* DESCRIPTION OF THE TASK
Return only the lines of the listing below that run from the line with "ATOM 184 C CA" through the line with "ATOM 219 C C", both ends included, exactly as written.

THE DATA Start Marker

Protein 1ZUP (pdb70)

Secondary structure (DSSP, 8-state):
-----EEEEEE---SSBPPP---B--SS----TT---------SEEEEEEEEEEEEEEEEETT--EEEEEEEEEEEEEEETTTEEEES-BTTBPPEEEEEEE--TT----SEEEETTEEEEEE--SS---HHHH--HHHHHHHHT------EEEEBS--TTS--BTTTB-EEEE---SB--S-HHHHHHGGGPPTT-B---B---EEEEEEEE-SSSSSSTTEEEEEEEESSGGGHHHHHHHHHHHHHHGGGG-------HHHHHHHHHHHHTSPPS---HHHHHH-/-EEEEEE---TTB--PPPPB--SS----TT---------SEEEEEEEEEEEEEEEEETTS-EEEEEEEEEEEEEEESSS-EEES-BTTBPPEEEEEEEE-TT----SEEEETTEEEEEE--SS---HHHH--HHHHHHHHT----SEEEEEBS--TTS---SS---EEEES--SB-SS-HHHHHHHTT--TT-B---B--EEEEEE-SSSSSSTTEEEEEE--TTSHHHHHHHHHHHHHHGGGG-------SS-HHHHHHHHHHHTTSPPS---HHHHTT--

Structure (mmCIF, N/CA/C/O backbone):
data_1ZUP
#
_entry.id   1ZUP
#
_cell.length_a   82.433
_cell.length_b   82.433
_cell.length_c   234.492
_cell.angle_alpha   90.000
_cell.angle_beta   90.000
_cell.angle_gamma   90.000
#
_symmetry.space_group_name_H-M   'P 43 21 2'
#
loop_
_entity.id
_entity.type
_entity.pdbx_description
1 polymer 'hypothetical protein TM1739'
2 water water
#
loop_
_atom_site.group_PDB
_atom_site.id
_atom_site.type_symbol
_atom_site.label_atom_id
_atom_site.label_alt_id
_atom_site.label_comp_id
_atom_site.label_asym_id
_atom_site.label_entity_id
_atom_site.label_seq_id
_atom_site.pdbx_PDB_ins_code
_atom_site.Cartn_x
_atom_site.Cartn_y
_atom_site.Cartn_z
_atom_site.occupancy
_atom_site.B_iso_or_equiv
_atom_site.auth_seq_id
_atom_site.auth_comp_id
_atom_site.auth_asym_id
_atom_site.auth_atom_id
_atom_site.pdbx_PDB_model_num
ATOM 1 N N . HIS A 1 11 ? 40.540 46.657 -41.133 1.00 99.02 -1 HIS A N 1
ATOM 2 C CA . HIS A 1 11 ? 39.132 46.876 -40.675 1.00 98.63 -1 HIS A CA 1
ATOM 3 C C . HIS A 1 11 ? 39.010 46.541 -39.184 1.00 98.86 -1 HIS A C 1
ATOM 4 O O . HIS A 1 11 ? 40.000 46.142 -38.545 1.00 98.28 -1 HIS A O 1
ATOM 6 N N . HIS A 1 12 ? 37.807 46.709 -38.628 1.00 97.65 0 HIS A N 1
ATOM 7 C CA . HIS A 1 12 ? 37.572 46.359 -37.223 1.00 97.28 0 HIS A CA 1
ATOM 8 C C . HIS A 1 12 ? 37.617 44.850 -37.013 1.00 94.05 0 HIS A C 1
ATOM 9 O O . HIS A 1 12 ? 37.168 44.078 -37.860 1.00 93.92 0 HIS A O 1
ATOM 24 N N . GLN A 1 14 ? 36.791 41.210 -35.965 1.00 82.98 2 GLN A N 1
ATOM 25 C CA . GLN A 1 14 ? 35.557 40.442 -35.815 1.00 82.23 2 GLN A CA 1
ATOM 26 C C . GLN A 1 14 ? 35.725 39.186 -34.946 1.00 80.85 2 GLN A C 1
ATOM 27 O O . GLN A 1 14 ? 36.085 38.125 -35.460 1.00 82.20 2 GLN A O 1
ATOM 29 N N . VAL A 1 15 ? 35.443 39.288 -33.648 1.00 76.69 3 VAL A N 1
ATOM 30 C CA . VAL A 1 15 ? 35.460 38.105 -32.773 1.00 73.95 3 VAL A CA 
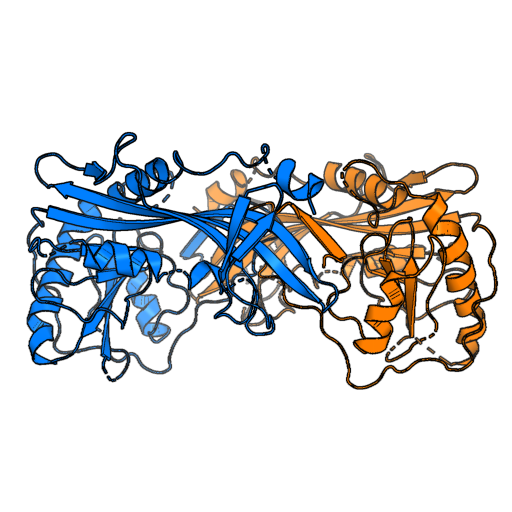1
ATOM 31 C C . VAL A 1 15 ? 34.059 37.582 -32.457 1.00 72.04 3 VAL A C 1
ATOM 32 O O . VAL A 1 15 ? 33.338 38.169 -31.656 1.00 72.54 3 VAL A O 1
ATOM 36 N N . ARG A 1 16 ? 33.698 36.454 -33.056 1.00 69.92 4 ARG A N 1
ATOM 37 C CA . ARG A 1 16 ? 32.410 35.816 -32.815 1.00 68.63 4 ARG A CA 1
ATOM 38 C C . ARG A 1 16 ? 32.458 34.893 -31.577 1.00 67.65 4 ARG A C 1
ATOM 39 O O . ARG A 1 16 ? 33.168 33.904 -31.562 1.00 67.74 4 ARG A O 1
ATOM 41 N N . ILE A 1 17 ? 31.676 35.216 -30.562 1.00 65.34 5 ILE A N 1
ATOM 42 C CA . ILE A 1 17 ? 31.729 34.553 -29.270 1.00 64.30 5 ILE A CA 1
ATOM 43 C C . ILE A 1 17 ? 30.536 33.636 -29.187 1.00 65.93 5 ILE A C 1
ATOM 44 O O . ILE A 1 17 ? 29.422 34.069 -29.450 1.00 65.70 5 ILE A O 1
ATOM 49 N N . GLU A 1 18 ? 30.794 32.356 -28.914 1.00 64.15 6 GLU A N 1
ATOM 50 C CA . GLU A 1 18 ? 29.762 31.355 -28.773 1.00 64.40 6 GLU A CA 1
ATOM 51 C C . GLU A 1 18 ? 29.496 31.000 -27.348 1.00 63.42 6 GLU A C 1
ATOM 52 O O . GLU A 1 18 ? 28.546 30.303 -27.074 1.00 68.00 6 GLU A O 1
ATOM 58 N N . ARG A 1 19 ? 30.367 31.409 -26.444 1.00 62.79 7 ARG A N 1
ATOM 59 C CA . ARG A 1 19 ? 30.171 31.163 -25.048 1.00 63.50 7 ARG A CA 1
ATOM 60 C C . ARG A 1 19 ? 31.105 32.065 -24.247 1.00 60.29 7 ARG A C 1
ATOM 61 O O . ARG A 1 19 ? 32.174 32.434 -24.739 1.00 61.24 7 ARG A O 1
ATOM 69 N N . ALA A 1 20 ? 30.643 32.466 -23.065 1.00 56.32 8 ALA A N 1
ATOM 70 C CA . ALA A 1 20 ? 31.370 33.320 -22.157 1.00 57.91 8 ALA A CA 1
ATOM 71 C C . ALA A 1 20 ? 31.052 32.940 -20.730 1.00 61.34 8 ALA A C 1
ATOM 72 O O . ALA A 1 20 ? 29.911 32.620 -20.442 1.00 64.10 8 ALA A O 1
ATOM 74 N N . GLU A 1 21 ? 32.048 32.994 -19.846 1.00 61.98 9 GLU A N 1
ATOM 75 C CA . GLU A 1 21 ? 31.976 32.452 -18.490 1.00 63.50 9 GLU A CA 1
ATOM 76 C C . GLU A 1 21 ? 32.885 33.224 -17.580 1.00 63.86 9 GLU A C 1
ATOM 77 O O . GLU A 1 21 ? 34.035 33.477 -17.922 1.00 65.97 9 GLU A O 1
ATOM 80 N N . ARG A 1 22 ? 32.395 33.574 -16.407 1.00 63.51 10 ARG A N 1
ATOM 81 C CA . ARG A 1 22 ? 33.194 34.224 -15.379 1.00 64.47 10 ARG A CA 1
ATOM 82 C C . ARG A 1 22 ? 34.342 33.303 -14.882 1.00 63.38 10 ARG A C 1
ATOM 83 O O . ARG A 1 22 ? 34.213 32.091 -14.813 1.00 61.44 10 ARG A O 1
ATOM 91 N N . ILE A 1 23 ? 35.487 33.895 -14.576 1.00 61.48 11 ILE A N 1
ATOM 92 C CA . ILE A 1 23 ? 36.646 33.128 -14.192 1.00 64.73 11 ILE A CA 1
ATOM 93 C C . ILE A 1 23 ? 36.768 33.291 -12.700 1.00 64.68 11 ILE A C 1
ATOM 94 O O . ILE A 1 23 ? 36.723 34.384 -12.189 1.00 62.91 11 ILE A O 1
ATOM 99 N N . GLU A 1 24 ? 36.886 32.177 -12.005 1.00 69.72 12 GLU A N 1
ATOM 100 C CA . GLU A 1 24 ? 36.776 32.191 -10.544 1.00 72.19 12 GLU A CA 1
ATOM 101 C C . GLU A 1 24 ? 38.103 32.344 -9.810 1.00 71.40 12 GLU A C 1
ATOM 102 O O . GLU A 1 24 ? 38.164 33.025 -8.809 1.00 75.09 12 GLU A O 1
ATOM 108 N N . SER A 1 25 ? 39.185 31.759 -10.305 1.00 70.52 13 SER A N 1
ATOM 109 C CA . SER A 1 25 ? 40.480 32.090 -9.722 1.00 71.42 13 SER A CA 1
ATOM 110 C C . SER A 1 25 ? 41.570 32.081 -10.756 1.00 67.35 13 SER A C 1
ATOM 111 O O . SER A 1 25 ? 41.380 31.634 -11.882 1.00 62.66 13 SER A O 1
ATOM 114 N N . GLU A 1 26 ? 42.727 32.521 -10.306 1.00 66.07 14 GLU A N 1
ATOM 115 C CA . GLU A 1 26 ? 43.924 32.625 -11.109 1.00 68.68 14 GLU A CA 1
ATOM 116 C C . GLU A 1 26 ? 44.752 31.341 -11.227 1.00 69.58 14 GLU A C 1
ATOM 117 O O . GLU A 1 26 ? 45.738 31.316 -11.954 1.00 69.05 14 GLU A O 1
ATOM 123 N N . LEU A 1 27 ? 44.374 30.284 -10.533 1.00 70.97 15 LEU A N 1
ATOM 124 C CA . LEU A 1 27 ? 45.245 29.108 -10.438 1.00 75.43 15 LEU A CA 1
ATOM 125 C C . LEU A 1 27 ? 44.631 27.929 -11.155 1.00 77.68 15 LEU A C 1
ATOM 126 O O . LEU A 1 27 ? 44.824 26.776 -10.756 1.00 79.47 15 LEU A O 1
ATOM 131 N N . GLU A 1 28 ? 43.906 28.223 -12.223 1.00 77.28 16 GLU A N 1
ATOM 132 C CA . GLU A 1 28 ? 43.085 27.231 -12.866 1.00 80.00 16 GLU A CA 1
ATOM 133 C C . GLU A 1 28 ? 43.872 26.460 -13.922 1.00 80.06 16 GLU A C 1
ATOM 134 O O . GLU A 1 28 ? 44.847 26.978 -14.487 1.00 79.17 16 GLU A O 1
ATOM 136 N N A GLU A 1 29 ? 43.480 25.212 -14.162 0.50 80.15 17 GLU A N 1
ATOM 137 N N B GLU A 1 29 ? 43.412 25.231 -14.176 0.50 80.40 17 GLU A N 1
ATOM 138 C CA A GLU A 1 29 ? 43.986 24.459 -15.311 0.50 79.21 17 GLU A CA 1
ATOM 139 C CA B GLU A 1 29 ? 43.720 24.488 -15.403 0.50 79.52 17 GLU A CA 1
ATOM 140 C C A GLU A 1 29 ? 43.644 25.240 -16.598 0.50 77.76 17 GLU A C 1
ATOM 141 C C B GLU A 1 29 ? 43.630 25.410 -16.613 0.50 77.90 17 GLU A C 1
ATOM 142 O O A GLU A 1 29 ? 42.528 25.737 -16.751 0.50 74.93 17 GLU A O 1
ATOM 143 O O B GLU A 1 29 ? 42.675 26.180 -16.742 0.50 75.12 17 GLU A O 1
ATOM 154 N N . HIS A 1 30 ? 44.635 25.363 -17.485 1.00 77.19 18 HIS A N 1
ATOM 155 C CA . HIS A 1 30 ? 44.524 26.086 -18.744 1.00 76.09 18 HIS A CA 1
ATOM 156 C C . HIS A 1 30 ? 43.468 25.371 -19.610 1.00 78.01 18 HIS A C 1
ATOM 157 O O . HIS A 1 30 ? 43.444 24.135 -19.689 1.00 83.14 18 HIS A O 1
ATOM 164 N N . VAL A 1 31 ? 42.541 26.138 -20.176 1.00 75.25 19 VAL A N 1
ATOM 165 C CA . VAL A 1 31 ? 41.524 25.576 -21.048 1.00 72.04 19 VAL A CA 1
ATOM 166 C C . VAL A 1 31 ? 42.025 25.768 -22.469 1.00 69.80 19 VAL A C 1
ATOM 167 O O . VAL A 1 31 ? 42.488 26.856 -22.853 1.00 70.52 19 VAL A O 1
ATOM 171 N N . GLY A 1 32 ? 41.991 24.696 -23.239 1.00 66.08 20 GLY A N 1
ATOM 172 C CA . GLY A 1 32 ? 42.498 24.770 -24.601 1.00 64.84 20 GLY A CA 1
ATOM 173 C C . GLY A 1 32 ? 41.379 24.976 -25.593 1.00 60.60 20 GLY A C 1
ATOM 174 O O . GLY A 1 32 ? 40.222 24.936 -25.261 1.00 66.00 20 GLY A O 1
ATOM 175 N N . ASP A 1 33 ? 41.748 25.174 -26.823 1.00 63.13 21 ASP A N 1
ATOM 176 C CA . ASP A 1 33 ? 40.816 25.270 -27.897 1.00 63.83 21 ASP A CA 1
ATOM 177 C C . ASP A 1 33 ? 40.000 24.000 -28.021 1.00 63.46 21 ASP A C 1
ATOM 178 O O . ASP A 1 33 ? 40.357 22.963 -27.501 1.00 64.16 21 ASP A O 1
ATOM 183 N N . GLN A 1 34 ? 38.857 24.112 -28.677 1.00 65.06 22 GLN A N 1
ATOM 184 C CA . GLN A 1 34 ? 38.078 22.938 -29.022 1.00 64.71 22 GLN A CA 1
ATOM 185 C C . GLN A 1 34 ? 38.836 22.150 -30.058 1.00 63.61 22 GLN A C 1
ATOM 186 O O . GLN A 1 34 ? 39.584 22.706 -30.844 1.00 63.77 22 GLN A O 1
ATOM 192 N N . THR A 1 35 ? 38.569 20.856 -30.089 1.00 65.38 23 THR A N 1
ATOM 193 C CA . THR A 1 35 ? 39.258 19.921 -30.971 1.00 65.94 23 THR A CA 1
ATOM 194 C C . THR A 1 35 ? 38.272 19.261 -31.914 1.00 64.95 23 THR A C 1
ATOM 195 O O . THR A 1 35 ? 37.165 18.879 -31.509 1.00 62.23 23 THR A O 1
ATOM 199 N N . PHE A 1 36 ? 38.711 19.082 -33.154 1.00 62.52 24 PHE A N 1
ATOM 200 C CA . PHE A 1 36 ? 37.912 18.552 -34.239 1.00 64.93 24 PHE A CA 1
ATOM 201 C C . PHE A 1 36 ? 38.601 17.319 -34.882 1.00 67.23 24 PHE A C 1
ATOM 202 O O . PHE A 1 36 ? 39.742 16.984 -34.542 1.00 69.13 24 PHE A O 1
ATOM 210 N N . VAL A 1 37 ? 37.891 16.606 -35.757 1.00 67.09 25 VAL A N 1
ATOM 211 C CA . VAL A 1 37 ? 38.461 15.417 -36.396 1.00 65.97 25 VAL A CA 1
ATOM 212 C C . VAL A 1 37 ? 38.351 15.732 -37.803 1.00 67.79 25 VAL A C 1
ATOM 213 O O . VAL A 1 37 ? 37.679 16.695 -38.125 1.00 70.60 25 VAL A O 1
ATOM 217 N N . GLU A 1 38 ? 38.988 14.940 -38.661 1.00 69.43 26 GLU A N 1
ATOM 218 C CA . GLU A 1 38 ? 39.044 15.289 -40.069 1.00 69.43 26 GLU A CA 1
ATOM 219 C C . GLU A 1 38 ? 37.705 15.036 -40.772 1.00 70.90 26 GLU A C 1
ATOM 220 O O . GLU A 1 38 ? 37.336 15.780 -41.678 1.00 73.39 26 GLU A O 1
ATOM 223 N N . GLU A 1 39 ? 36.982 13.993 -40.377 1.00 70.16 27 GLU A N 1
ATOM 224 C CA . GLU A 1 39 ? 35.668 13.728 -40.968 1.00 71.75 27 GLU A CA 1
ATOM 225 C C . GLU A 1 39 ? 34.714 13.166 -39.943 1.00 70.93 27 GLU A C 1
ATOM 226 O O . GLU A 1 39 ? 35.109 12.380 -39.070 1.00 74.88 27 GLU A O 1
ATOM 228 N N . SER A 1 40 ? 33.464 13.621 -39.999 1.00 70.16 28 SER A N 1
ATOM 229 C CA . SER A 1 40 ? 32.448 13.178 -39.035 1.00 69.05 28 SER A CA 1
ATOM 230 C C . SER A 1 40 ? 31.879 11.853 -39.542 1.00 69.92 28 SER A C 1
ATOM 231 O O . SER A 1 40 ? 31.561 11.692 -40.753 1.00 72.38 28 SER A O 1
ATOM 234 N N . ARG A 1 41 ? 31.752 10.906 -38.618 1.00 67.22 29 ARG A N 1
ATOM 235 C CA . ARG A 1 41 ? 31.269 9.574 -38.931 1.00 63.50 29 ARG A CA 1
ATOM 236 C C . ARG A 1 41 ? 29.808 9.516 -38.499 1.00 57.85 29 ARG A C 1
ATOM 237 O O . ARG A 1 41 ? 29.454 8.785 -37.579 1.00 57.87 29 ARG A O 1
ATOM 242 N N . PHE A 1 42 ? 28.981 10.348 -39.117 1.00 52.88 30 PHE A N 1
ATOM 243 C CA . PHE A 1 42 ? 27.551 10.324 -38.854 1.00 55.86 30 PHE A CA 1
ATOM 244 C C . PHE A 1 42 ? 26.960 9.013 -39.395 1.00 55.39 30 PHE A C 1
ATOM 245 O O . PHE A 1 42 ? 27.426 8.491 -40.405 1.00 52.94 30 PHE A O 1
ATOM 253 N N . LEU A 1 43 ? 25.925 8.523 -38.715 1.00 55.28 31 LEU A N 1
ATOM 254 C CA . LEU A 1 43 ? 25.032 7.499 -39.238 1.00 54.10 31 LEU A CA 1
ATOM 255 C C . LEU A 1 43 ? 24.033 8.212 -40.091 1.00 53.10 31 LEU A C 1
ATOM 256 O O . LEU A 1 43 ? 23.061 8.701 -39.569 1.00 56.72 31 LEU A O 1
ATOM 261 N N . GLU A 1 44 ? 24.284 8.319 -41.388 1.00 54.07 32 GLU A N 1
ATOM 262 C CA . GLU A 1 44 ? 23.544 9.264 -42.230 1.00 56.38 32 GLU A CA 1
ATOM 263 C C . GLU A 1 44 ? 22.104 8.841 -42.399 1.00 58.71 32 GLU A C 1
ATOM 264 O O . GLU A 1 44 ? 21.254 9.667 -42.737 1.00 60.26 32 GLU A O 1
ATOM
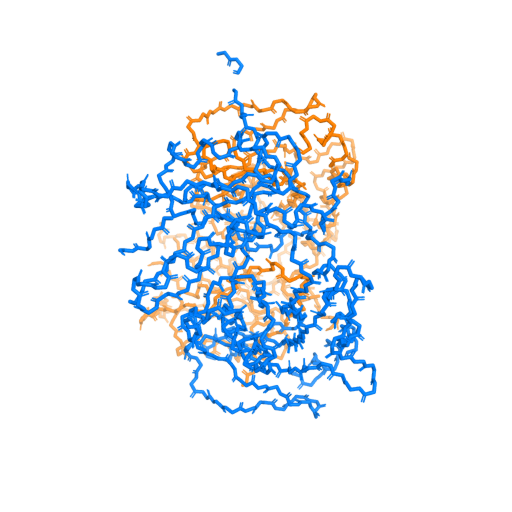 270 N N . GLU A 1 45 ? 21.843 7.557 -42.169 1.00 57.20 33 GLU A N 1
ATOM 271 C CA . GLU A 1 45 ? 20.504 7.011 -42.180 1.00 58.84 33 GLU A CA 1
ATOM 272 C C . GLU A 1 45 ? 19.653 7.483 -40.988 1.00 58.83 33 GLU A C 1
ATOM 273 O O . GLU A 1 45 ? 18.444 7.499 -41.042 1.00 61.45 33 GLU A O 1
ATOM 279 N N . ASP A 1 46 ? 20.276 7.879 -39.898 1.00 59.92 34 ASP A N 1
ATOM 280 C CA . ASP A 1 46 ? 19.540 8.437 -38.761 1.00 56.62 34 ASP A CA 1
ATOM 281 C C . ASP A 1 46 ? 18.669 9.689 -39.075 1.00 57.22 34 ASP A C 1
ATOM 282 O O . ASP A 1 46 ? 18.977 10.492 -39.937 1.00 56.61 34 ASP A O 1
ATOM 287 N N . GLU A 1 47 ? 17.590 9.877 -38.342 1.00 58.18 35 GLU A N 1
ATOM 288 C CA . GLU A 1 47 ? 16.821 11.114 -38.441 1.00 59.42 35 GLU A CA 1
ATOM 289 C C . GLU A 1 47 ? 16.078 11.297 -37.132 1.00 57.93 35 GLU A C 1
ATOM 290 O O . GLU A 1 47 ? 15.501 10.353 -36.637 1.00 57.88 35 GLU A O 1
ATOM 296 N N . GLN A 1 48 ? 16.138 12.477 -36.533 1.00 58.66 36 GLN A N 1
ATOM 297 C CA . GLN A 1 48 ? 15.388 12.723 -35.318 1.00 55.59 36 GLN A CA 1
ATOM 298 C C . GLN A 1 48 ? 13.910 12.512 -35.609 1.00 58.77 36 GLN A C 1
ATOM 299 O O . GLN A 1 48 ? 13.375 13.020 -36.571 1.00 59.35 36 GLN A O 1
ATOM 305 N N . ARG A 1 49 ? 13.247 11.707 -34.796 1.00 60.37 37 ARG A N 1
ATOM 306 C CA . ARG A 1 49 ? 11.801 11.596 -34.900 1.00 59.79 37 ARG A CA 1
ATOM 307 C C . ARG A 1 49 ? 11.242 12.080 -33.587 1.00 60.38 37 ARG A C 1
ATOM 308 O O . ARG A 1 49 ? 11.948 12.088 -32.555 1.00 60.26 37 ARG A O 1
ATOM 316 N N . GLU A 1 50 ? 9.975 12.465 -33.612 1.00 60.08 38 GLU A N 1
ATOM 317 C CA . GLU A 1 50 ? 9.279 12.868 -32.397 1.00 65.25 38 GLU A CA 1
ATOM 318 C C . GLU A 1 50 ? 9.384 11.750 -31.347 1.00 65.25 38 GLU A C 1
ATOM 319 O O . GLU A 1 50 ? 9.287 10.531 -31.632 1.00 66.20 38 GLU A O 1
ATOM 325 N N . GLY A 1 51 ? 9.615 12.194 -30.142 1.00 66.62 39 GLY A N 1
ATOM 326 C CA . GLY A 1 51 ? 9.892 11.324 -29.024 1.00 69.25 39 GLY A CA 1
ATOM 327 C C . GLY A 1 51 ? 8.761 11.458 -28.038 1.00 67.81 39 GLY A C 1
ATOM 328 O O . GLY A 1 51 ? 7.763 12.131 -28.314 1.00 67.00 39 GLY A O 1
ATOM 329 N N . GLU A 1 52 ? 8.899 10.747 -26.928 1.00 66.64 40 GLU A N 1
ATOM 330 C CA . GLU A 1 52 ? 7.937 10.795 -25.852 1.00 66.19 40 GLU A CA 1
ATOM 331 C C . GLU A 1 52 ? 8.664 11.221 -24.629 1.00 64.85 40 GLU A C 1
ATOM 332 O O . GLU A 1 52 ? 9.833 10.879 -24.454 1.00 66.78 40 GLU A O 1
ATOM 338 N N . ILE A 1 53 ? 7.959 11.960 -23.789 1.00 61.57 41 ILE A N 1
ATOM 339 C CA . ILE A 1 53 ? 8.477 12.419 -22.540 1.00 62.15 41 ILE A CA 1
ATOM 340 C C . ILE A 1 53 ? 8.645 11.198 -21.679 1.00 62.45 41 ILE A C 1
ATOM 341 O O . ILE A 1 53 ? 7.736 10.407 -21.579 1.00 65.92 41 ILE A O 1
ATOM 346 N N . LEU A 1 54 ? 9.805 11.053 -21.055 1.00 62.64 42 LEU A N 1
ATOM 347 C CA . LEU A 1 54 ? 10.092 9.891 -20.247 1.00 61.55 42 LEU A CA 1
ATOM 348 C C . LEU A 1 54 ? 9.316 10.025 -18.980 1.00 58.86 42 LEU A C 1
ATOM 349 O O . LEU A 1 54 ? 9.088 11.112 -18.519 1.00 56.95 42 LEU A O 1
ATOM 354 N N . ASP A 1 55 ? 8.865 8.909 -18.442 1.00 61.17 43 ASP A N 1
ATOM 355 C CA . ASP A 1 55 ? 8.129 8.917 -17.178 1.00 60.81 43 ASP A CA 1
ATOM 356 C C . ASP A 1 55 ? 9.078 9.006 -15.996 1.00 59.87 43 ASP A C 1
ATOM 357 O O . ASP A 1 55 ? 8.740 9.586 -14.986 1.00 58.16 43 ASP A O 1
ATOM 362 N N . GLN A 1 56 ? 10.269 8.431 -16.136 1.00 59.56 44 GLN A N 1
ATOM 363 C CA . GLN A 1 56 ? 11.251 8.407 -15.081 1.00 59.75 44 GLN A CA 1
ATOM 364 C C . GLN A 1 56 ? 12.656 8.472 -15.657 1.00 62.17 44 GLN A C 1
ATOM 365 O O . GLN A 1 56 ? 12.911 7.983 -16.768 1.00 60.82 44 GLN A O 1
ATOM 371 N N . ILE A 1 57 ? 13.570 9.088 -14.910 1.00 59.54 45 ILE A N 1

THE DATA End Marker

* OUTPUT OF THE TASK
ATOM 184 C CA . GLN A 1 34 ? 38.078 22.938 -29.022 1.00 64.71 22 GLN A CA 1
ATOM 185 C C . GLN A 1 34 ? 38.836 22.150 -30.058 1.00 63.61 22 GLN A C 1
ATOM 186 O O . GLN A 1 34 ? 39.584 22.706 -30.844 1.00 63.77 22 GLN A O 1
ATOM 192 N N . THR A 1 35 ? 38.569 20.856 -30.089 1.00 65.38 23 THR A N 1
ATOM 193 C CA . THR A 1 35 ? 39.258 19.921 -30.971 1.00 65.94 23 THR A CA 1
ATOM 194 C C . THR A 1 35 ? 38.272 19.261 -31.914 1.00 64.95 23 THR A C 1
ATOM 195 O O . THR A 1 35 ? 37.165 18.879 -31.509 1.00 62.23 23 THR A O 1
ATOM 199 N N . PHE A 1 36 ? 38.711 19.082 -33.154 1.00 62.52 24 PHE A N 1
ATOM 200 C CA . PHE A 1 36 ? 37.912 18.552 -34.239 1.00 64.93 24 PHE A CA 1
ATOM 201 C C . PHE A 1 36 ? 38.601 17.319 -34.882 1.00 67.23 24 PHE A C 1
ATOM 202 O O . PHE A 1 36 ? 39.742 16.984 -34.542 1.00 69.13 24 PHE A O 1
ATOM 210 N N . VAL A 1 37 ? 37.891 16.606 -35.757 1.00 67.09 25 VAL A N 1
ATOM 211 C CA . VAL A 1 37 ? 38.461 15.417 -36.396 1.00 65.97 25 VAL A CA 1
ATOM 212 C C . VAL A 1 37 ? 38.351 15.732 -37.803 1.00 67.79 25 VAL A C 1
ATOM 213 O O . VAL A 1 37 ? 37.679 16.695 -38.125 1.00 70.60 25 VAL A O 1
ATOM 217 N N . GLU A 1 38 ? 38.988 14.940 -38.661 1.00 69.43 26 GLU A N 1
ATOM 218 C CA . GLU A 1 38 ? 39.044 15.289 -40.069 1.00 69.43 26 GLU A CA 1
ATOM 219 C C . GLU A 1 38 ? 37.705 15.036 -40.772 1.00 70.90 26 GLU A C 1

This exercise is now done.